Es geht von Sportart zu Sportart

Die ARD konnte die zahlreichen Vorteile der Konferenz ausspielen, auf die sie im Wechsel mit dem ZDF im linearen TV seit dem Start der Spiele setzt. Man feuerte hin und her, switchte wie gewohnt von Sportart zu Sportart, von Entscheidung zu Entscheidung. Die Spiele ziehen mit den zahlreichen Medaillen auf der Zielgeraden noch einmal das Tempo an, was für die Zuschauer noch mehr Highlights im Kurzformat bedeutet.

Dass die Kommentatoren beim Basketball (Holger Sauer) und Beachvolleyball (Claus Lufen) fast schon aufdringlich betonten, wie spannend es doch sei, wäre an diesem Abend tatsächlich gar nicht nötig gewesen. Von 17:30 Uhr an bis kurz nach 22 Uhr, also gut viereinhalb Stunden lang, ging es aus deutscher Sicht rund im Ersten. Eigentlich ist das gut konsumierbar; da die meisten Sportarten aber nicht zum Alltag vieler Zuschauer gehören, kann das aber auch anstrengend werden.

Sehr gut: Die Kommentatoren erklären viel

Gut war: Es wird weiterhin viel erklärt, es wird nicht automatisch vorausgesetzt, dass sich Gelegenheitszuschauer, von denen es bei Olympia einige gibt, bei den diversen Sportarten nach einer Woche Dauerbeschallung bereits zu Experten gemausert haben. Sauer zum Beispiel verstand es gut, den Zuschauern beim Halbfinal-Krimi der DBB-Auswahl gegen Frankreich die taktischen Spielchen in der Schlussphase zu erklären und diese auch zu antizipieren.

Ralf Scholt und Wilfried Hark führten den Zuschauer bei der Leichtathletik mit einem wohltuenden Mix aus professioneller Übersicht und angemessener Begeisterung durch Finals.

Natürlich braucht man bei der Zusammenstellung der Konferenz, bei den Momenten für den Wechsel ein gutes Händchen. Und ja, dann braucht man auch ein wenig Glück, damit sich nichts böse überschneidet: Dass die Beachvolleyballer zum Beispiel rechtzeitig für Bahnrad fertig wurden. Oder dass im Hockey-Finale bis zum ersten ernsthaften Halt im dritten Viertel noch kein Tor fiel. Dass die Niederländer in der letzten Minute eine Strafecke nicht nutzten, als die ARD Mihambos zweiten Versuch zeigte. Dass das Erste beim packenden Penalty-Shootout der Hockey-Herren gegen die Niederlande dann auf Sendung blieb, war eine gute Entscheidung.
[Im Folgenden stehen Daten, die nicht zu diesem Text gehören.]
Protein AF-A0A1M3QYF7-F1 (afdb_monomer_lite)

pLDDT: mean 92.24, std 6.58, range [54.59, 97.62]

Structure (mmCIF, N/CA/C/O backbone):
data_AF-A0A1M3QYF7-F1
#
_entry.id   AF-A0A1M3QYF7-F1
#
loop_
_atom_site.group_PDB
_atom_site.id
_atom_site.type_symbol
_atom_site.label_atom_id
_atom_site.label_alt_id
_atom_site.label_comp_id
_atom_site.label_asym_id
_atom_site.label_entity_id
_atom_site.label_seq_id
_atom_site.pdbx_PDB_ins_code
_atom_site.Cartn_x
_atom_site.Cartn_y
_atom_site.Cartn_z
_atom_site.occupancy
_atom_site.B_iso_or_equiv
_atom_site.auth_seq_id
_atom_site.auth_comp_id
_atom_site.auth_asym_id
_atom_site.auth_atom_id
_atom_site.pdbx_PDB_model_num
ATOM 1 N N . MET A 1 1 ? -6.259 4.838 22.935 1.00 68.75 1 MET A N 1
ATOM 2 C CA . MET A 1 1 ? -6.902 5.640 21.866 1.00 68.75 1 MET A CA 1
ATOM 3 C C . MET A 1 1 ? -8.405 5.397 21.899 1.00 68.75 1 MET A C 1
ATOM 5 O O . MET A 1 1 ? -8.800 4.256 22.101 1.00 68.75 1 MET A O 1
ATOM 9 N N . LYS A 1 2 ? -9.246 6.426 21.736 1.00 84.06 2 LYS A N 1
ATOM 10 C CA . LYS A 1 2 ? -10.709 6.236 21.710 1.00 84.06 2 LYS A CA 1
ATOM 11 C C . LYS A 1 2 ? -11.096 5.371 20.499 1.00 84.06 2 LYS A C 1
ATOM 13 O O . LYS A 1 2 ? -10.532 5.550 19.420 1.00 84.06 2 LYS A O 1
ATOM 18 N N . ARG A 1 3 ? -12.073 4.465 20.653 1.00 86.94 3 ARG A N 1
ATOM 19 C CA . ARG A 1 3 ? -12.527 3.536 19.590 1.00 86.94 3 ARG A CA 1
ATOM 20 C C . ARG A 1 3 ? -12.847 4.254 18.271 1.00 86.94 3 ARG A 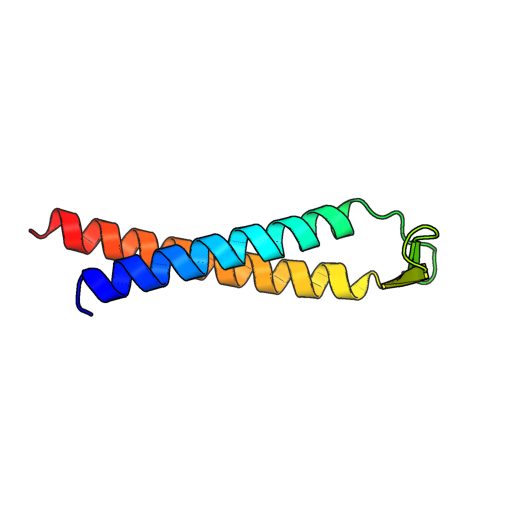C 1
ATOM 22 O O . ARG A 1 3 ? -12.449 3.782 17.215 1.00 86.94 3 ARG A O 1
ATOM 29 N N . ARG A 1 4 ? -13.489 5.429 18.336 1.00 89.94 4 ARG A N 1
ATOM 30 C CA . ARG A 1 4 ? -13.792 6.269 17.159 1.00 89.94 4 ARG A CA 1
ATOM 31 C C . ARG A 1 4 ? -12.530 6.691 16.396 1.00 89.94 4 ARG A C 1
ATOM 33 O O . ARG A 1 4 ? -12.502 6.594 15.178 1.00 89.94 4 ARG A O 1
ATOM 40 N N . THR A 1 5 ? -11.473 7.086 17.106 1.00 91.38 5 THR A N 1
ATOM 41 C CA . THR A 1 5 ? -10.187 7.471 16.503 1.00 91.38 5 THR A CA 1
ATOM 42 C C . THR A 1 5 ? -9.525 6.294 15.786 1.00 91.38 5 THR A C 1
ATOM 44 O O . THR A 1 5 ? -9.026 6.469 14.682 1.00 91.38 5 THR A O 1
ATOM 47 N N . LEU A 1 6 ? -9.555 5.091 16.378 1.00 91.31 6 LEU A N 1
ATOM 48 C CA . LEU A 1 6 ? -9.028 3.876 15.738 1.00 91.31 6 LEU A CA 1
ATOM 49 C C . LEU A 1 6 ? -9.770 3.540 14.443 1.00 91.31 6 LEU A C 1
ATOM 51 O O . LEU A 1 6 ? -9.128 3.207 13.452 1.00 91.31 6 LEU A O 1
ATOM 55 N N . ILE A 1 7 ? -11.102 3.645 14.445 1.00 93.50 7 ILE A N 1
ATOM 56 C CA . ILE A 1 7 ? -11.922 3.382 13.256 1.00 93.50 7 ILE A CA 1
ATOM 57 C C . ILE A 1 7 ? -11.567 4.370 12.140 1.00 93.50 7 ILE A C 1
ATOM 59 O O . ILE A 1 7 ? -11.236 3.936 11.044 1.00 93.50 7 ILE A O 1
ATOM 63 N N . ILE A 1 8 ? -11.555 5.677 12.432 1.00 95.25 8 ILE A N 1
ATOM 64 C CA . ILE A 1 8 ? -11.218 6.716 11.443 1.00 95.25 8 ILE A CA 1
ATOM 65 C C . ILE A 1 8 ? -9.815 6.484 10.865 1.00 95.25 8 ILE A C 1
ATOM 67 O O . ILE A 1 8 ? -9.647 6.478 9.647 1.00 95.25 8 ILE A O 1
ATOM 71 N N . LEU A 1 9 ? -8.822 6.237 11.725 1.00 94.94 9 LEU A N 1
ATOM 72 C CA . LEU A 1 9 ? -7.448 5.964 11.300 1.00 94.94 9 LEU A CA 1
ATOM 73 C C . LEU A 1 9 ? -7.368 4.732 10.389 1.00 94.94 9 LEU A C 1
ATOM 75 O O . LEU A 1 9 ? -6.715 4.780 9.350 1.00 94.94 9 LEU A O 1
ATOM 79 N N . THR A 1 10 ? -8.052 3.647 10.758 1.00 94.62 10 THR A N 1
ATOM 80 C CA . THR A 1 10 ? -8.059 2.400 9.977 1.00 94.62 10 THR A CA 1
ATOM 81 C C . THR A 1 10 ? -8.686 2.619 8.601 1.00 94.62 10 THR A C 1
ATOM 83 O O . THR A 1 10 ? -8.145 2.146 7.602 1.00 94.62 10 THR A O 1
ATOM 86 N N . THR A 1 11 ? -9.783 3.379 8.519 1.00 95.88 11 THR A N 1
ATOM 87 C CA . THR A 1 11 ? -10.432 3.715 7.243 1.00 95.88 11 THR A CA 1
ATOM 88 C C . THR A 1 11 ? -9.501 4.523 6.337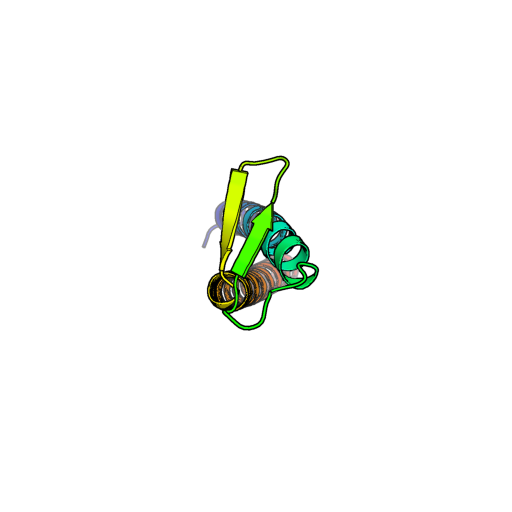 1.00 95.88 11 THR A C 1
ATOM 90 O O . THR A 1 11 ? -9.355 4.189 5.162 1.00 95.88 11 THR A O 1
ATOM 93 N N . ILE A 1 12 ? -8.825 5.543 6.880 1.00 97.12 12 ILE A N 1
ATOM 94 C CA . ILE A 1 12 ? -7.876 6.374 6.121 1.00 97.12 12 ILE A CA 1
ATOM 95 C C . ILE A 1 12 ? -6.700 5.531 5.610 1.00 97.12 12 ILE A C 1
ATOM 97 O O . ILE A 1 12 ? -6.370 5.589 4.426 1.00 97.12 12 ILE A O 1
ATOM 101 N N . LEU A 1 13 ? -6.091 4.716 6.478 1.00 96.62 13 LEU A N 1
ATOM 102 C CA . LEU A 1 13 ? -4.978 3.842 6.100 1.00 96.62 13 LEU A CA 1
ATOM 103 C C . LEU A 1 13 ? -5.383 2.821 5.034 1.00 96.62 13 LEU A C 1
ATOM 105 O O . LEU A 1 13 ? -4.640 2.612 4.077 1.00 96.62 13 LEU A O 1
ATOM 109 N N . THR A 1 14 ? -6.578 2.239 5.151 1.00 96.31 14 THR A N 1
ATOM 110 C CA . THR A 1 14 ? -7.111 1.302 4.151 1.00 96.31 14 THR A CA 1
ATOM 111 C C . THR A 1 14 ? -7.262 1.985 2.793 1.00 96.31 14 THR A C 1
ATOM 113 O O . THR A 1 14 ? -6.784 1.459 1.788 1.00 96.31 14 THR A O 1
ATOM 116 N N . PHE A 1 15 ? -7.855 3.183 2.756 1.00 97.44 15 PHE A N 1
ATOM 117 C CA . PHE A 1 15 ? -8.008 3.947 1.517 1.00 97.44 15 PHE A CA 1
ATOM 118 C C . PHE A 1 15 ? -6.653 4.279 0.874 1.00 97.44 15 PHE A C 1
ATOM 120 O O . PHE A 1 15 ? -6.461 4.037 -0.318 1.00 97.44 15 PHE A O 1
ATOM 127 N N . LEU A 1 16 ? -5.691 4.768 1.663 1.00 96.69 16 LEU A N 1
ATOM 128 C CA . LEU A 1 16 ? -4.342 5.081 1.180 1.00 96.69 16 LEU A CA 1
ATOM 129 C C . LEU A 1 16 ? -3.610 3.841 0.658 1.00 96.69 16 LEU A C 1
ATOM 131 O O . LEU A 1 16 ? -2.971 3.908 -0.392 1.00 96.69 16 LEU A O 1
ATOM 135 N N . THR A 1 17 ? -3.733 2.711 1.359 1.00 96.56 17 THR A N 1
ATOM 136 C CA . THR A 1 17 ? -3.133 1.432 0.951 1.00 96.56 17 THR A CA 1
ATOM 137 C C . THR A 1 17 ? -3.684 0.982 -0.398 1.00 96.56 17 THR A C 1
ATOM 139 O O . THR A 1 17 ? -2.908 0.620 -1.279 1.00 96.56 17 THR A O 1
ATOM 142 N N . ILE A 1 18 ? -5.004 1.053 -0.596 1.00 96.50 18 ILE A N 1
ATOM 143 C CA . ILE A 1 18 ? -5.638 0.701 -1.875 1.00 96.50 18 ILE A CA 1
ATOM 144 C C . ILE A 1 18 ? -5.179 1.659 -2.979 1.00 96.50 18 ILE A C 1
ATOM 146 O O . ILE A 1 18 ? -4.756 1.213 -4.044 1.00 96.50 18 ILE A O 1
ATOM 150 N N . PHE A 1 19 ? -5.215 2.970 -2.727 1.00 96.56 19 PHE A N 1
ATOM 151 C CA . PHE A 1 19 ? -4.843 3.978 -3.719 1.00 96.56 19 PHE A CA 1
ATOM 152 C C . PHE A 1 19 ? -3.394 3.812 -4.205 1.00 96.56 19 PHE A C 1
ATOM 154 O O . PHE A 1 19 ? -3.141 3.767 -5.414 1.00 96.56 19 PHE A O 1
ATOM 161 N N . LEU A 1 20 ? -2.443 3.674 -3.279 1.00 95.75 20 LEU A N 1
ATOM 162 C CA . LEU A 1 20 ? -1.030 3.487 -3.615 1.00 95.75 20 LEU A CA 1
ATOM 163 C C . LEU A 1 20 ? -0.746 2.090 -4.166 1.00 95.75 20 LEU A C 1
ATOM 165 O O . LEU A 1 20 ? 0.022 1.971 -5.123 1.00 95.75 20 LEU A O 1
ATOM 169 N N . GLY A 1 21 ? -1.438 1.066 -3.664 1.00 95.62 21 GLY A N 1
ATOM 170 C CA . GLY A 1 21 ? -1.383 -0.288 -4.204 1.00 95.62 21 GLY A CA 1
ATOM 171 C C . GLY A 1 21 ? -1.794 -0.339 -5.674 1.00 95.62 21 GLY A C 1
ATOM 172 O O . GLY A 1 21 ? -1.082 -0.924 -6.486 1.00 95.62 21 GLY A O 1
ATOM 173 N N . CYS A 1 22 ? -2.863 0.359 -6.063 1.00 96.00 22 CYS A N 1
ATOM 174 C CA . CYS A 1 22 ? -3.263 0.480 -7.468 1.00 96.00 22 CYS A CA 1
ATOM 175 C C . CYS A 1 22 ? -2.169 1.1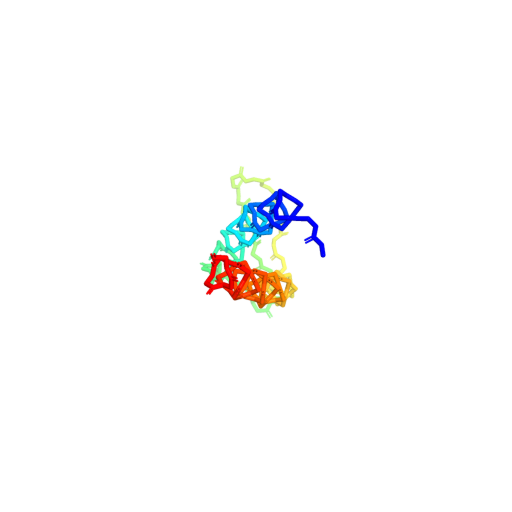30 -8.333 1.00 96.00 22 CYS A C 1
ATOM 177 O O . CYS A 1 22 ? -1.900 0.671 -9.446 1.00 96.00 22 CYS A O 1
ATOM 179 N N . LYS A 1 23 ? -1.502 2.179 -7.832 1.00 93.88 23 LYS A N 1
ATOM 180 C CA . LYS A 1 23 ? -0.388 2.828 -8.549 1.00 93.88 23 LYS A CA 1
ATOM 181 C C . LYS A 1 23 ? 0.824 1.905 -8.675 1.00 93.88 23 LYS A C 1
ATOM 183 O O . LYS A 1 23 ? 1.437 1.866 -9.742 1.00 93.88 23 LYS A O 1
ATOM 188 N N . PHE A 1 24 ? 1.143 1.149 -7.627 1.00 95.00 24 PHE A N 1
ATOM 189 C CA . PHE A 1 24 ? 2.207 0.149 -7.643 1.00 95.00 24 PHE A CA 1
ATOM 190 C C . PHE A 1 24 ? 1.913 -0.972 -8.649 1.00 95.00 24 PHE A C 1
ATOM 192 O O . PHE A 1 24 ? 2.753 -1.258 -9.498 1.00 95.00 24 PHE A O 1
ATOM 199 N N . PHE A 1 25 ? 0.697 -1.527 -8.640 1.00 94.50 25 PHE A N 1
ATOM 200 C CA . PHE A 1 25 ? 0.272 -2.549 -9.602 1.00 94.50 25 PHE A CA 1
ATOM 201 C C . PHE A 1 25 ? 0.307 -2.060 -11.049 1.00 94.50 25 PHE A C 1
ATOM 203 O O . PHE A 1 25 ? 0.729 -2.814 -11.925 1.00 94.50 25 PHE A O 1
ATOM 210 N N . LYS A 1 26 ? -0.090 -0.806 -11.314 1.00 92.56 26 LYS A N 1
ATOM 211 C CA . LYS A 1 26 ? 0.045 -0.222 -12.657 1.00 92.56 26 LYS A CA 1
ATOM 212 C C . LYS A 1 26 ? 1.513 -0.204 -13.090 1.00 92.56 26 LYS A C 1
ATOM 214 O O . LYS A 1 26 ? 1.808 -0.611 -14.203 1.00 92.56 26 LYS A O 1
ATOM 219 N N . ARG A 1 27 ? 2.423 0.220 -12.204 1.00 92.12 27 ARG A N 1
ATOM 220 C CA . ARG A 1 27 ? 3.870 0.298 -12.483 1.00 92.12 27 ARG A CA 1
ATOM 221 C C . ARG A 1 27 ? 4.538 -1.071 -12.630 1.00 92.12 27 ARG A C 1
ATOM 223 O O . ARG A 1 27 ? 5.446 -1.203 -13.435 1.00 92.12 27 ARG A O 1
ATOM 230 N N . LEU A 1 28 ? 4.079 -2.094 -11.906 1.00 92.31 28 LEU A N 1
ATOM 231 C CA . LEU A 1 28 ? 4.589 -3.468 -12.028 1.00 92.31 28 LEU A CA 1
ATOM 232 C C . LEU A 1 28 ? 4.372 -4.084 -13.416 1.00 92.31 28 LEU A C 1
ATOM 234 O O . LEU A 1 28 ? 5.099 -4.998 -13.784 1.00 92.31 28 LEU A O 1
ATOM 238 N N . ARG A 1 29 ? 3.357 -3.619 -14.150 1.00 91.69 29 ARG A N 1
ATOM 239 C CA . ARG A 1 29 ? 2.980 -4.141 -15.471 1.00 91.69 29 ARG A CA 1
ATOM 240 C C . ARG A 1 29 ? 3.573 -3.342 -16.634 1.00 91.69 29 ARG A C 1
ATOM 242 O O . ARG A 1 29 ? 3.235 -3.631 -17.775 1.00 91.69 29 ARG A O 1
ATOM 249 N N . LEU A 1 30 ? 4.374 -2.314 -16.352 1.00 93.12 30 LEU A N 1
ATOM 250 C CA . LEU A 1 30 ? 5.022 -1.516 -17.390 1.00 93.12 30 LEU A CA 1
ATOM 251 C C . LEU A 1 30 ? 6.258 -2.247 -17.907 1.00 93.12 30 LEU A C 1
ATOM 253 O O . LEU A 1 30 ? 7.024 -2.800 -17.118 1.00 93.12 30 LEU A O 1
ATOM 257 N N . ASP A 1 31 ? 6.437 -2.217 -19.224 1.00 93.00 31 ASP A N 1
ATOM 258 C CA . ASP A 1 31 ? 7.593 -2.800 -19.895 1.00 93.00 31 ASP A CA 1
ATOM 259 C C . ASP A 1 31 ? 8.691 -1.738 -20.011 1.00 93.00 31 ASP A C 1
ATOM 261 O O . ASP A 1 31 ? 8.658 -0.862 -20.876 1.00 93.00 31 ASP A O 1
ATOM 265 N N . TYR A 1 32 ? 9.595 -1.726 -19.033 1.00 93.06 32 TYR A N 1
ATOM 266 C CA . TYR A 1 32 ? 10.680 -0.753 -18.966 1.00 93.06 32 TYR A CA 1
ATOM 267 C C . TYR A 1 32 ? 11.783 -1.125 -19.964 1.00 93.06 32 TYR A C 1
ATOM 269 O O . TYR A 1 32 ? 12.166 -2.288 -20.070 1.00 93.06 32 TYR A O 1
ATOM 277 N N . ASN A 1 33 ? 12.326 -0.134 -20.671 1.00 93.62 33 ASN A N 1
ATOM 278 C CA . ASN A 1 33 ? 13.452 -0.341 -21.579 1.00 93.62 33 ASN A CA 1
ATOM 279 C C . ASN A 1 33 ? 14.767 -0.627 -20.816 1.00 93.62 33 ASN A C 1
ATOM 281 O O . ASN A 1 33 ? 14.818 -0.590 -19.586 1.00 93.62 33 ASN A O 1
ATOM 285 N N . SER A 1 34 ? 15.866 -0.851 -21.545 1.00 92.88 34 SER A N 1
ATOM 286 C CA . SER A 1 34 ? 17.198 -1.114 -20.967 1.00 92.88 34 SER A CA 1
ATOM 287 C C . SER A 1 34 ? 17.746 0.009 -20.076 1.00 92.88 34 SER A C 1
ATOM 289 O O . SER A 1 34 ? 18.669 -0.223 -19.301 1.00 92.88 34 SER A O 1
ATOM 291 N N . GLU A 1 35 ? 17.196 1.218 -20.177 1.00 92.88 35 GLU A N 1
ATOM 292 C CA . GLU A 1 35 ? 17.556 2.378 -19.354 1.00 92.88 35 GLU A CA 1
ATOM 293 C C . GLU A 1 35 ? 16.633 2.541 -18.130 1.00 92.88 35 GLU A C 1
ATOM 295 O O . GLU A 1 35 ? 16.780 3.492 -17.361 1.00 92.88 35 GLU A O 1
ATOM 300 N N . GLY A 1 36 ? 15.671 1.631 -17.931 1.00 93.00 36 GLY A N 1
ATOM 301 C CA . GLY A 1 36 ? 14.720 1.669 -16.820 1.00 93.00 36 GLY A CA 1
ATOM 302 C C . GLY A 1 36 ? 13.586 2.683 -17.008 1.00 93.00 36 GLY A C 1
ATOM 303 O O . GLY A 1 36 ? 13.008 3.148 -16.022 1.00 93.00 36 GLY A O 1
ATOM 304 N N . ASN A 1 37 ? 13.258 3.044 -18.250 1.00 94.06 37 ASN A N 1
ATOM 305 C CA . ASN A 1 37 ? 12.233 4.029 -18.592 1.00 94.06 37 ASN A CA 1
ATOM 306 C C . ASN A 1 37 ? 11.070 3.385 -19.355 1.00 94.06 37 ASN A C 1
ATOM 308 O O . ASN A 1 37 ? 11.266 2.526 -20.211 1.00 94.06 37 ASN A O 1
ATOM 312 N N . TYR A 1 38 ? 9.853 3.841 -19.074 1.00 93.81 38 TYR A N 1
ATOM 313 C CA . TYR A 1 38 ? 8.660 3.550 -19.865 1.00 93.81 38 TYR A CA 1
ATOM 314 C C . TYR A 1 38 ? 7.985 4.867 -20.241 1.00 93.81 38 TYR A C 1
ATOM 316 O O . TYR A 1 38 ? 7.635 5.650 -19.357 1.00 93.81 38 TYR A O 1
ATOM 324 N N . PHE A 1 39 ? 7.802 5.122 -21.533 1.00 93.75 39 PHE A N 1
ATOM 325 C CA . PHE A 1 39 ? 7.078 6.295 -22.015 1.00 93.75 39 PHE A CA 1
ATOM 326 C C . PHE A 1 39 ? 5.622 5.925 -22.301 1.00 93.75 39 PHE A C 1
ATOM 328 O O . PHE A 1 39 ? 5.349 5.023 -23.088 1.00 93.75 39 PHE A O 1
ATOM 335 N N . ASP A 1 40 ? 4.689 6.614 -21.648 1.00 92.38 40 ASP A N 1
ATOM 336 C CA . ASP A 1 40 ? 3.257 6.473 -21.912 1.00 92.38 40 ASP A CA 1
ATOM 337 C C . ASP A 1 40 ? 2.823 7.536 -22.922 1.00 92.38 40 ASP A C 1
ATOM 339 O O . ASP A 1 40 ? 2.635 8.698 -22.555 1.00 92.38 40 ASP A O 1
ATOM 343 N N . GLU A 1 41 ? 2.639 7.136 -24.180 1.00 91.19 41 GLU A N 1
ATOM 344 C CA . GLU A 1 41 ? 2.228 8.029 -25.273 1.00 91.19 41 GLU A CA 1
ATOM 345 C C . GLU A 1 41 ? 0.900 8.744 -24.992 1.00 91.19 41 GLU A C 1
ATOM 347 O O . GLU A 1 41 ? 0.708 9.880 -25.416 1.00 91.19 41 GLU A O 1
ATOM 352 N N . ASN A 1 42 ? -0.006 8.121 -24.229 1.00 92.00 42 ASN A N 1
ATOM 353 C CA . ASN A 1 42 ? -1.321 8.703 -23.952 1.00 92.00 42 ASN A CA 1
ATOM 354 C C . ASN A 1 42 ? -1.258 9.848 -22.940 1.00 92.00 42 ASN A C 1
ATOM 356 O O . ASN A 1 42 ? -2.092 10.751 -22.972 1.00 92.00 42 ASN A O 1
ATOM 360 N N . SER A 1 43 ? -0.320 9.779 -21.991 1.00 91.44 43 SER A N 1
ATOM 361 C CA . SER A 1 43 ? -0.178 10.791 -20.940 1.00 91.44 43 SER A CA 1
ATOM 362 C C . SER A 1 43 ? 1.035 11.699 -21.132 1.00 91.44 43 SER A C 1
ATOM 364 O O . SER A 1 43 ? 1.180 12.665 -20.386 1.00 91.44 43 SER A O 1
ATOM 366 N N . SER A 1 44 ? 1.885 11.418 -22.124 1.00 92.06 44 SER A N 1
ATOM 367 C CA . SER A 1 44 ? 3.179 12.077 -22.331 1.00 92.06 44 SER A CA 1
ATOM 368 C C . SER A 1 44 ? 4.055 12.055 -21.070 1.00 92.06 44 SER A C 1
ATOM 370 O O . SER A 1 44 ? 4.796 12.998 -20.792 1.00 92.06 44 SER A O 1
ATOM 372 N N . VAL A 1 45 ? 3.957 10.980 -20.277 1.00 92.38 45 VAL A N 1
ATOM 373 C CA . VAL A 1 45 ? 4.695 10.809 -19.016 1.00 92.38 45 VAL A CA 1
ATOM 374 C C . VAL A 1 45 ? 5.746 9.718 -19.167 1.00 92.38 45 VAL A C 1
ATOM 376 O O . VAL A 1 45 ? 5.451 8.605 -19.601 1.00 92.38 45 VAL A O 1
ATOM 379 N N . VAL A 1 46 ? 6.964 10.015 -18.713 1.00 92.88 46 VAL A N 1
ATOM 380 C CA . VAL A 1 46 ? 8.022 9.018 -18.526 1.00 92.88 46 VAL A CA 1
ATOM 381 C C . VAL A 1 46 ? 7.928 8.439 -17.115 1.00 92.88 46 VAL A C 1
ATOM 383 O O . VAL A 1 46 ? 7.970 9.148 -16.108 1.00 92.88 46 VAL A O 1
ATOM 386 N N . TYR A 1 47 ? 7.799 7.123 -17.034 1.00 92.44 47 TYR A N 1
ATOM 387 C CA . TYR A 1 47 ? 7.817 6.357 -15.801 1.00 92.44 47 TYR A CA 1
ATOM 388 C C . TYR A 1 47 ? 9.198 5.735 -15.623 1.00 92.44 47 TYR A C 1
ATOM 390 O O . TYR A 1 47 ? 9.639 4.948 -16.451 1.00 92.44 47 TYR A O 1
ATOM 398 N N . HIS A 1 48 ? 9.844 6.027 -14.499 1.00 94.56 48 HIS A N 1
ATOM 399 C CA . HIS A 1 48 ? 11.099 5.380 -14.122 1.00 94.56 48 HIS A CA 1
ATOM 400 C C . HIS A 1 48 ? 10.846 4.094 -13.335 1.00 94.56 48 HIS A C 1
ATOM 402 O O . HIS A 1 48 ? 9.956 4.046 -12.472 1.00 94.56 48 HIS A O 1
ATOM 408 N N . GLU A 1 49 ? 11.654 3.070 -13.584 1.00 92.06 49 GLU A N 1
ATOM 409 C CA . GLU A 1 49 ? 11.572 1.784 -12.897 1.00 92.06 49 GLU A CA 1
ATOM 410 C C . GLU A 1 49 ? 11.838 1.938 -11.397 1.00 92.06 49 GLU A C 1
ATOM 412 O O . GLU A 1 49 ? 11.137 1.345 -10.583 1.00 92.06 49 GLU A O 1
ATOM 417 N N . GLN A 1 50 ? 12.759 2.816 -10.995 1.00 92.00 50 GLN A N 1
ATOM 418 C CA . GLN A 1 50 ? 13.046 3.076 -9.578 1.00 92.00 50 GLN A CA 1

Die große Schwäche der ARD-Übertragung

"Ich muss leider rübergeben zur Leichtathletik", sagte dann aber Kommentator Christan Blunck, als Deutschland verloren hatte und sich die Emotionen auf dem Platz entluden, mit Tränen und Handgreiflichkeiten. Womit Blunck im Grunde die Schwäche dieses Abends aussprach: Denn die ARD verpasste es, Reaktionen zu zeigen, Stimmen und Einordnungen zu liefern.

Dass deutsche Hockeystars auf die Niederländer losgingen, weil Duco Telgenkamp den deutschen Keeper Jean-Paul Danneberg provozierte, blieb lange unklar. Was die Beachvolleyballer zum Finaleinzug sagen? Die Basketballer zur Pleite gegen Frankreich? Die Hockeystars? Das vollgepackte Programm sorgte dafür, dass die Athleten bis tief in den Abend hinein "schwiegen", Interviews nur nachgeliefert wurden. Ein paar aktuelle Worte hätten der Übertragung eine Schwäche genommen, die zumindest in den Stunden der vielen Entscheidungen ins Auge fiel. Kurze Möglichkeiten hätte es dafür durchaus gegeben.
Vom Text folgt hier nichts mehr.